I disagree with the proposition that money is a veil over barter. I have an objection to the "proof" based on the fact that a balance sheet balances. It does indeed balance but only if you value the components of each transaction as money. If you value ine side of a transaction as a "cake", you lose the permanence of the value. Next week the cake may be stale and of no value. Money has value over time. Cake does not. The fact that a cake does not hold value over time effects its price! The fact that a birthday cake with the wrong date has no value, effects price even more. The advantage of money is that it separates itself automatically from the nature of the purchased service or item. The seconda advantage of money is precision. The idea that four individual could find any set of transaction exactly equal in money equivelence, id practically nil. There would be winners and losers. The losers would often decline the transaction, which would leave the other paties isolated. the only aguement that this proposition solves is that it makes possible the idea of economic equillibribium. I do not belive that this concept is realistic because every buyer and or seller has a different view of the value of the transaction.

Economics21st's avatar

Thanks for leaving a comment! It's great to get feedback.

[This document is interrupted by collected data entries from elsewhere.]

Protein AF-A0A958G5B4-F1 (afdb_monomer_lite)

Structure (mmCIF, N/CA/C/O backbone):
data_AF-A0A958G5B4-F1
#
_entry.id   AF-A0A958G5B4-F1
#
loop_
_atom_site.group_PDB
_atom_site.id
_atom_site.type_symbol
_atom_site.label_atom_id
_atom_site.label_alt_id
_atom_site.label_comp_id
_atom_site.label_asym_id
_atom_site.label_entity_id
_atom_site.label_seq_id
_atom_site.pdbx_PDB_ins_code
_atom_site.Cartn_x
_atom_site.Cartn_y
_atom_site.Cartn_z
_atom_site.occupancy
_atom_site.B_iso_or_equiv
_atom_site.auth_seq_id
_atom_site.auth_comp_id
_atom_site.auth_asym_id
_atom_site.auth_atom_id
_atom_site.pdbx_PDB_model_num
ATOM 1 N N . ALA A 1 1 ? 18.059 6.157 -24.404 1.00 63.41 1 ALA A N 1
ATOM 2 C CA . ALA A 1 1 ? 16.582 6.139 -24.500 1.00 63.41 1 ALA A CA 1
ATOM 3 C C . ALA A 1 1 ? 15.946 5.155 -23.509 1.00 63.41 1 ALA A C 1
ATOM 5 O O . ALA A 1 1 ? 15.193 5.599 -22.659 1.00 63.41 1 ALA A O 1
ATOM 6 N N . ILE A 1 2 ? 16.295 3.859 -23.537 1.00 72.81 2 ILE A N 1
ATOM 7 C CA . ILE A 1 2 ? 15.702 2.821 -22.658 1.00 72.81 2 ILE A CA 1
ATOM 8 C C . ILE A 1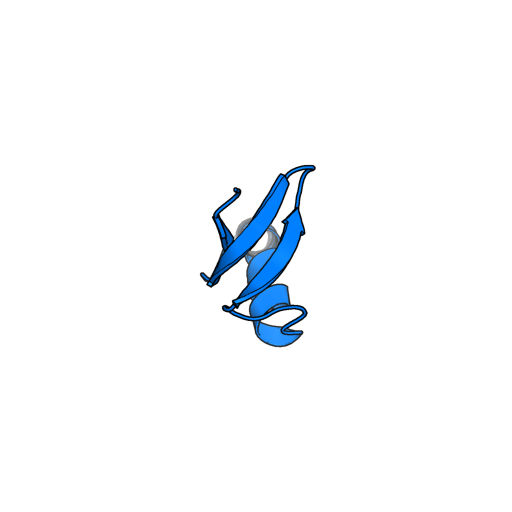 2 ? 15.897 3.113 -21.155 1.00 72.81 2 ILE A C 1
ATOM 10 O O . ILE A 1 2 ? 14.970 2.938 -20.371 1.00 72.81 2 ILE A O 1
ATOM 14 N N . GLY A 1 3 ? 17.065 3.635 -20.757 1.00 78.81 3 GLY A N 1
ATOM 15 C CA . GLY A 1 3 ? 17.338 4.001 -19.359 1.00 78.81 3 GLY A CA 1
ATOM 16 C C . GLY A 1 3 ? 16.401 5.074 -18.788 1.00 78.81 3 GLY A C 1
ATOM 17 O O . GLY A 1 3 ? 16.031 4.987 -17.625 1.00 78.81 3 GLY A O 1
ATOM 18 N N . PHE A 1 4 ? 15.950 6.031 -19.606 1.00 84.00 4 PHE A N 1
ATOM 19 C CA . PHE A 1 4 ? 15.002 7.063 -19.167 1.00 84.00 4 PHE A CA 1
ATOM 20 C C . PHE A 1 4 ? 13.594 6.491 -18.952 1.00 84.00 4 PHE A C 1
ATOM 22 O O . PHE A 1 4 ? 12.955 6.796 -17.953 1.00 84.00 4 PHE A O 1
ATOM 29 N N . ALA A 1 5 ? 13.144 5.584 -19.824 1.00 82.81 5 ALA A N 1
ATOM 30 C CA . ALA A 1 5 ? 11.853 4.914 -19.656 1.00 82.81 5 ALA A CA 1
ATOM 31 C C . ALA A 1 5 ? 11.827 4.008 -18.410 1.00 82.81 5 ALA A C 1
ATOM 33 O O . ALA A 1 5 ? 10.845 3.984 -17.668 1.00 82.81 5 ALA A O 1
ATOM 34 N N . ALA A 1 6 ? 12.925 3.293 -18.141 1.00 84.81 6 ALA A N 1
ATOM 35 C CA . ALA A 1 6 ? 13.054 2.469 -16.942 1.00 84.81 6 ALA A CA 1
ATOM 36 C C . ALA A 1 6 ? 13.070 3.311 -15.652 1.00 84.81 6 ALA A C 1
ATOM 38 O O . ALA A 1 6 ? 12.480 2.901 -14.654 1.00 84.81 6 ALA A O 1
ATOM 39 N N . GLN A 1 7 ? 13.692 4.496 -15.668 1.00 83.94 7 GLN A N 1
ATOM 40 C CA . GLN A 1 7 ? 13.695 5.414 -14.522 1.00 83.94 7 GLN A CA 1
ATOM 41 C C . GLN A 1 7 ? 12.280 5.833 -14.103 1.00 83.94 7 GLN A C 1
ATOM 43 O O . GLN A 1 7 ? 11.990 5.851 -12.906 1.00 83.94 7 GLN A O 1
ATOM 48 N N . ASP A 1 8 ? 11.392 6.120 -15.054 1.00 82.62 8 ASP A N 1
ATOM 49 C CA . ASP A 1 8 ? 10.011 6.508 -14.743 1.00 82.62 8 ASP A CA 1
ATOM 50 C C . ASP A 1 8 ? 9.178 5.339 -14.206 1.00 82.62 8 ASP A C 1
ATOM 52 O O . ASP A 1 8 ? 8.399 5.507 -13.266 1.00 82.62 8 ASP A O 1
ATOM 56 N N . ILE A 1 9 ? 9.374 4.127 -14.730 1.00 83.00 9 ILE A N 1
ATOM 57 C CA . ILE A 1 9 ? 8.713 2.922 -14.203 1.00 83.00 9 ILE A CA 1
ATOM 58 C C . ILE A 1 9 ? 9.162 2.651 -12.764 1.00 83.00 9 ILE A C 1
ATOM 60 O O . ILE A 1 9 ? 8.327 2.428 -11.886 1.00 83.00 9 ILE A O 1
ATOM 64 N N . LEU A 1 10 ? 10.471 2.718 -12.504 1.00 82.62 10 LEU A N 1
ATOM 65 C CA . LEU A 1 10 ? 11.030 2.475 -11.176 1.00 82.62 10 LEU A CA 1
ATOM 66 C C . LEU A 1 10 ? 10.509 3.490 -10.153 1.00 82.62 10 LEU A C 1
ATOM 68 O O . LEU A 1 10 ? 10.063 3.081 -9.081 1.00 82.62 10 LEU A O 1
ATOM 72 N N . LYS A 1 11 ? 10.466 4.788 -10.492 1.00 81.56 11 LYS A N 1
ATOM 73 C CA . LYS A 1 11 ? 9.905 5.845 -9.623 1.00 81.56 11 LYS A CA 1
ATOM 74 C C . LYS A 1 11 ? 8.480 5.543 -9.152 1.00 81.56 11 LYS A C 1
ATOM 76 O O . LYS A 1 11 ? 8.162 5.786 -7.994 1.00 81.56 11 LYS A O 1
ATOM 81 N N . ASN A 1 12 ? 7.644 4.971 -10.018 1.00 79.62 12 ASN A N 1
ATOM 82 C CA . ASN A 1 12 ? 6.255 4.640 -9.691 1.00 79.62 12 ASN A CA 1
ATOM 83 C C . ASN A 1 12 ? 6.099 3.388 -8.803 1.00 79.62 12 ASN A C 1
ATOM 85 O O . ASN A 1 12 ? 5.033 3.180 -8.223 1.00 79.62 12 ASN A O 1
ATOM 89 N N . ILE A 1 13 ? 7.130 2.545 -8.699 1.00 82.00 13 ILE A N 1
ATOM 90 C CA . ILE A 1 13 ? 7.117 1.307 -7.898 1.00 82.00 13 ILE A CA 1
ATOM 91 C C . ILE A 1 13 ? 7.833 1.504 -6.551 1.00 82.00 13 ILE A C 1
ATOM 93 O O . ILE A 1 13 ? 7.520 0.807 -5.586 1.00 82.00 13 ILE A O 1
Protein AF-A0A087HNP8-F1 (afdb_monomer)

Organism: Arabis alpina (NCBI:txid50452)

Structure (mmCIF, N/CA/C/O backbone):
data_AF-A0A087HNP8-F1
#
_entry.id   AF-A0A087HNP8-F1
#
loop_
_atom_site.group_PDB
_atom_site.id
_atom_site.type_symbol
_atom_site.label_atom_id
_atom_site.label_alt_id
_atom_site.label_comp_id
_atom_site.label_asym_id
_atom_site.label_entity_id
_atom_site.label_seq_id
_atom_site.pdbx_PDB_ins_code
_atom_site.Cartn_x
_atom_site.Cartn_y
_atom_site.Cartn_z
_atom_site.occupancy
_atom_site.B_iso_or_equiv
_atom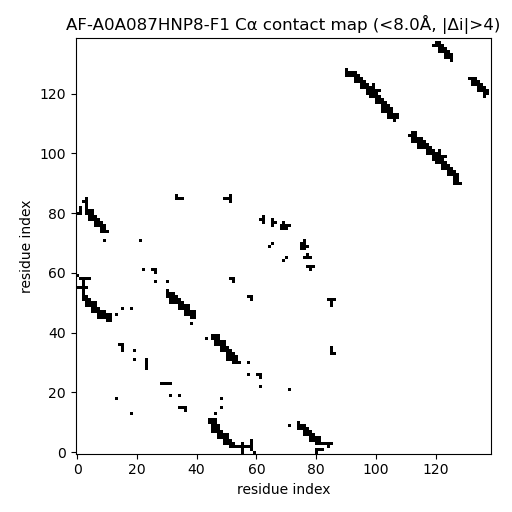_site.auth_seq_id
_atom_site.auth_comp_id
_atom_site.auth_asym_id
_atom_site.auth_atom_id
_atom_site.pdbx_PDB_model_num
ATOM 1 N N . MET A 1 1 ? 8.609 -8.140 6.716 1.00 56.09 1 MET A N 1
ATOM 2 C CA . MET A 1 1 ? 8.347 -6.910 5.933 1.00 56.09 1 MET A CA 1
ATOM 3 C C . MET A 1 1 ? 6.908 -6.954 5.434 1.00 56.09 1 MET A C 1
ATOM 5 O O . MET A 1 1 ? 6.314 -8.026 5.351 1.00 56.09 1 MET A O 1
ATOM 9 N N . GLY A 1 2 ? 6.289 -5.808 5.166 1.00 71.12 2 GLY A N 1
ATOM 10 C CA . GLY A 1 2 ? 4.942 -5.775 4.585 1.00 71.12 2 GLY A CA 1
ATOM 11 C C . GLY A 1 2 ? 4.925 -6.251 3.126 1.00 71.12 2 GLY A C 1
ATOM 12 O O . GLY A 1 2 ? 5.889 -6.068 2.391 1.00 71.12 2 GLY A O 1
ATOM 13 N N . LYS A 1 3 ? 3.798 -6.813 2.661 1.00 86.50 3 LYS A N 1
ATOM 14 C CA . LYS A 1 3 ? 3.571 -7.076 1.222 1.00 86.50 3 LYS A CA 1
ATOM 15 C C . LYS A 1 3 ? 3.108 -5.832 0.455 1.00 86.50 3 LYS A C 1
ATOM 17 O O . LYS A 1 3 ? 2.902 -5.904 -0.753 1.00 86.50 3 LYS A O 1
ATOM 22 N N . THR A 1 4 ? 2.932 -4.708 1.149 1.00 95.06 4 THR A N 1
ATOM 23 C CA . THR A 1 4 ? 2.435 -3.458 0.579 1.00 95.06 4 THR A CA 1
ATOM 24 C C . THR A 1 4 ? 3.491 -2.369 0.688 1.00 95.06 4 THR A C 1
ATOM 26 O O . THR A 1 4 ? 4.079 -2.145 1.747 1.00 95.06 4 THR A O 1
ATOM 29 N N . ILE A 1 5 ? 3.730 -1.683 -0.425 1.00 96.75 5 ILE A N 1
ATOM 30 C CA . ILE A 1 5 ? 4.716 -0.609 -0.539 1.00 96.75 5 ILE A CA 1
ATOM 31 C C . ILE A 1 5 ? 4.081 0.623 -1.173 1.00 96.75 5 ILE A C 1
ATOM 33 O O . ILE A 1 5 ? 3.086 0.544 -1.898 1.00 96.75 5 ILE A O 1
ATOM 37 N N . ARG A 1 6 ? 4.689 1.776 -0.924 1.00 96.94 6 ARG A N 1
ATOM 38 C CA . ARG A 1 6 ? 4.438 3.000 -1.670 1.00 96.94 6 ARG A CA 1
ATOM 39 C C . ARG A 1 6 ? 5.619 3.250 -2.595 1.00 96.94 6 ARG A C 1
ATOM 41 O O . ARG A 1 6 ? 6.748 3.327 -2.130 1.00 96.94 6 ARG A O 1
ATOM 48 N N . VAL A 1 7 ? 5.339 3.415 -3.883 1.00 97.31 7 VAL A N 1
ATOM 49 C CA . VAL A 1 7 ? 6.315 3.755 -4.922 1.00 97.31 7 VAL A CA 1
ATOM 50 C C . VAL A 1 7 ? 6.032 5.177 -5.396 1.00 97.31 7 VAL A C 1
ATOM 52 O O . VAL A 1 7 ? 4.972 5.457 -5.953 1.00 97.31 7 VAL A O 1
ATOM 55 N N . PHE A 1 8 ? 6.951 6.097 -5.130 1.00 96.25 8 PHE A N 1
ATOM 56 C CA . PHE A 1 8 ? 6.861 7.511 -5.487 1.00 96.25 8 PHE A CA 1
ATOM 57 C C . PHE A 1 8 ? 7.767 7.830 -6.680 1.00 96.25 8 PHE A C 1
ATOM 59 O O . PHE A 1 8 ? 8.862 7.280 -6.777 1.00 96.25 8 PHE A O 1
ATOM 66 N N . GLY A 1 9 ? 7.338 8.764 -7.535 1.00 95.62 9 GLY A N 1
ATOM 67 C CA . GLY A 1 9 ? 8.181 9.344 -8.589 1.00 95.62 9 GLY A CA 1
ATOM 68 C C . GLY A 1 9 ? 7.616 9.223 -10.002 1.00 95.62 9 GLY A C 1
ATOM 69 O O . GLY A 1 9 ? 8.177 9.800 -10.930 1.00 95.62 9 GLY A O 1
ATOM 70 N N . PHE A 1 10 ? 6.489 8.535 -10.183 1.00 97.06 10 PHE A N 1
ATOM 71 C CA . PHE A 1 10 ? 5.846 8.425 -11.490 1.00 97.06 10 PHE A CA 1
ATOM 72 C C . PHE A 1 10 ? 5.395 9.793 -12.026 1.00 97.06 10 PHE A C 1
ATOM 74 O O . PHE A 1 10 ? 5.020 10.658 -11.229 1.00 97.06 10 PHE A O 1
ATOM 81 N N . PRO A 1 11 ? 5.421 10.019 -13.351 1.00 95.12 11 PRO A N 1
ATOM 82 C CA . PRO A 1 11 ? 4.885 11.238 -13.947 1.00 95.12 11 PRO A CA 1
ATOM 83 C C . PRO A 1 11 ? 3.370 11.355 -13.723 1.00 95.12 11 PRO A C 1
ATOM 85 O O . PRO A 1 11 ? 2.664 10.354 -13.591 1.00 95.12 11 PRO A O 1
ATOM 88 N N . GLY A 1 12 ? 2.876 12.592 -13.680 1.00 92.69 12 GLY A N 1
ATOM 89 C CA . GLY A 1 12 ? 1.445 12.878 -13.706 1.00 92.69 12 GLY A CA 1
ATOM 90 C C . GLY A 1 12 ? 0.771 12.253 -14.929 1.00 92.69 12 GLY A C 1
ATOM 91 O O . GLY A 1 12 ? 1.368 12.183 -15.999 1.00 92.69 12 GLY A O 1
ATOM 92 N N . GLY A 1 13 ? -0.460 11.774 -14.749 1.00 89.62 13 GLY A N 1
ATOM 93 C CA . GLY A 1 13 ? -1.236 11.124 -15.809 1.00 89.62 13 GLY A CA 1
ATOM 94 C C . GLY A 1 13 ? -1.009 9.618 -15.954 1.00 89.62 13 GLY A C 1
ATOM 95 O O . GLY A 1 13 ? -1.785 8.985 -16.659 1.00 89.62 13 GLY A O 1
ATOM 96 N N . VAL A 1 14 ? -0.025 9.022 -15.261 1.00 95.69 14 VAL A N 1
ATOM 97 C CA . VAL A 1 14 ? 0.147 7.562 -15.310 1.00 95.69 14 VAL A CA 1
ATOM 98 C C . VAL A 1 14 ? -1.071 6.848 -14.717 1.00 95.69 14 VAL A C 1
ATOM 100 O O . VAL A 1 14 ? -1.551 7.173 -13.623 1.00 95.69 14 VAL A O 1
ATOM 103 N N . SER A 1 15 ? -1.562 5.848 -15.434 1.00 96.31 15 SER A N 1
ATOM 104 C CA . SER A 1 15 ? -2.665 5.000 -15.006 1.00 96.31 15 SER A CA 1
ATOM 105 C C . SER A 1 15 ? -2.195 3.889 -14.063 1.00 96.31 15 SER A C 1
ATOM 107 O O . SER A 1 15 ? -1.030 3.482 -14.036 1.00 96.31 15 SER A O 1
ATOM 109 N N . ALA A 1 16 ? -3.132 3.330 -13.294 1.00 96.75 16 ALA A N 1
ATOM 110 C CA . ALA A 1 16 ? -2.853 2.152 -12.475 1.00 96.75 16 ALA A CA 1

I think it might be worth me just clarifying the "One Lesson" approach. It's purely about looking at how actions (what people do, and events in the natural world) affect what people own, are owed and owe - nothing more. Have you read the article https://economics21st.substack.com/p/the-7-economic-actions which describes it from first principles? It's almost embarrassingly simple, but that's its strength. Ideas like value and equilibrium don't enter into it. If Alice buys a book for £10 at a bookshop, all the One Lesson concludes is that:

1. Alice has lost £10, and the bookshop has gained £10.

2. The bookshop has lost the book, and Alice has gained the book.

So to address your points:

My argument isn't that balance sheets balance (which they must do by definition of "raw net worth"), but that the effects of debt-related economic actions (pink/green arrows) often exactly cancel each other out. If I transfer £20 to your bank account, and you later transfer £20 to my account, do you agree that the effects on our balance sheets are entirely determined by *other* economic actions which have occurred?

Cake does go stale, yes. In the "One Lesson" model, this is a form of consumption(*), affecting what the owner owns. It doesn't affect the argument the article's making, because exactly the same thing would happen whether the 4 people had engaged in 4 separate transactions involving money, or they had all met up to barter their products in one big transaction.

You're right that it's almost impossible for 4 products to be sold at exactly the same price, but if I made a more complex example, I think readers would rapidly lose interest. Maybe I'll do that in a separate article, so thanks for the idea! As a quick illustration now, imagine that Dom pays Alice £30 for the amber. In that case, £10 of the transfers of cash around the loop would cancel each other out, leaving just the 4 transfers of tangible assets and a £20 transfer from Dom to Alice.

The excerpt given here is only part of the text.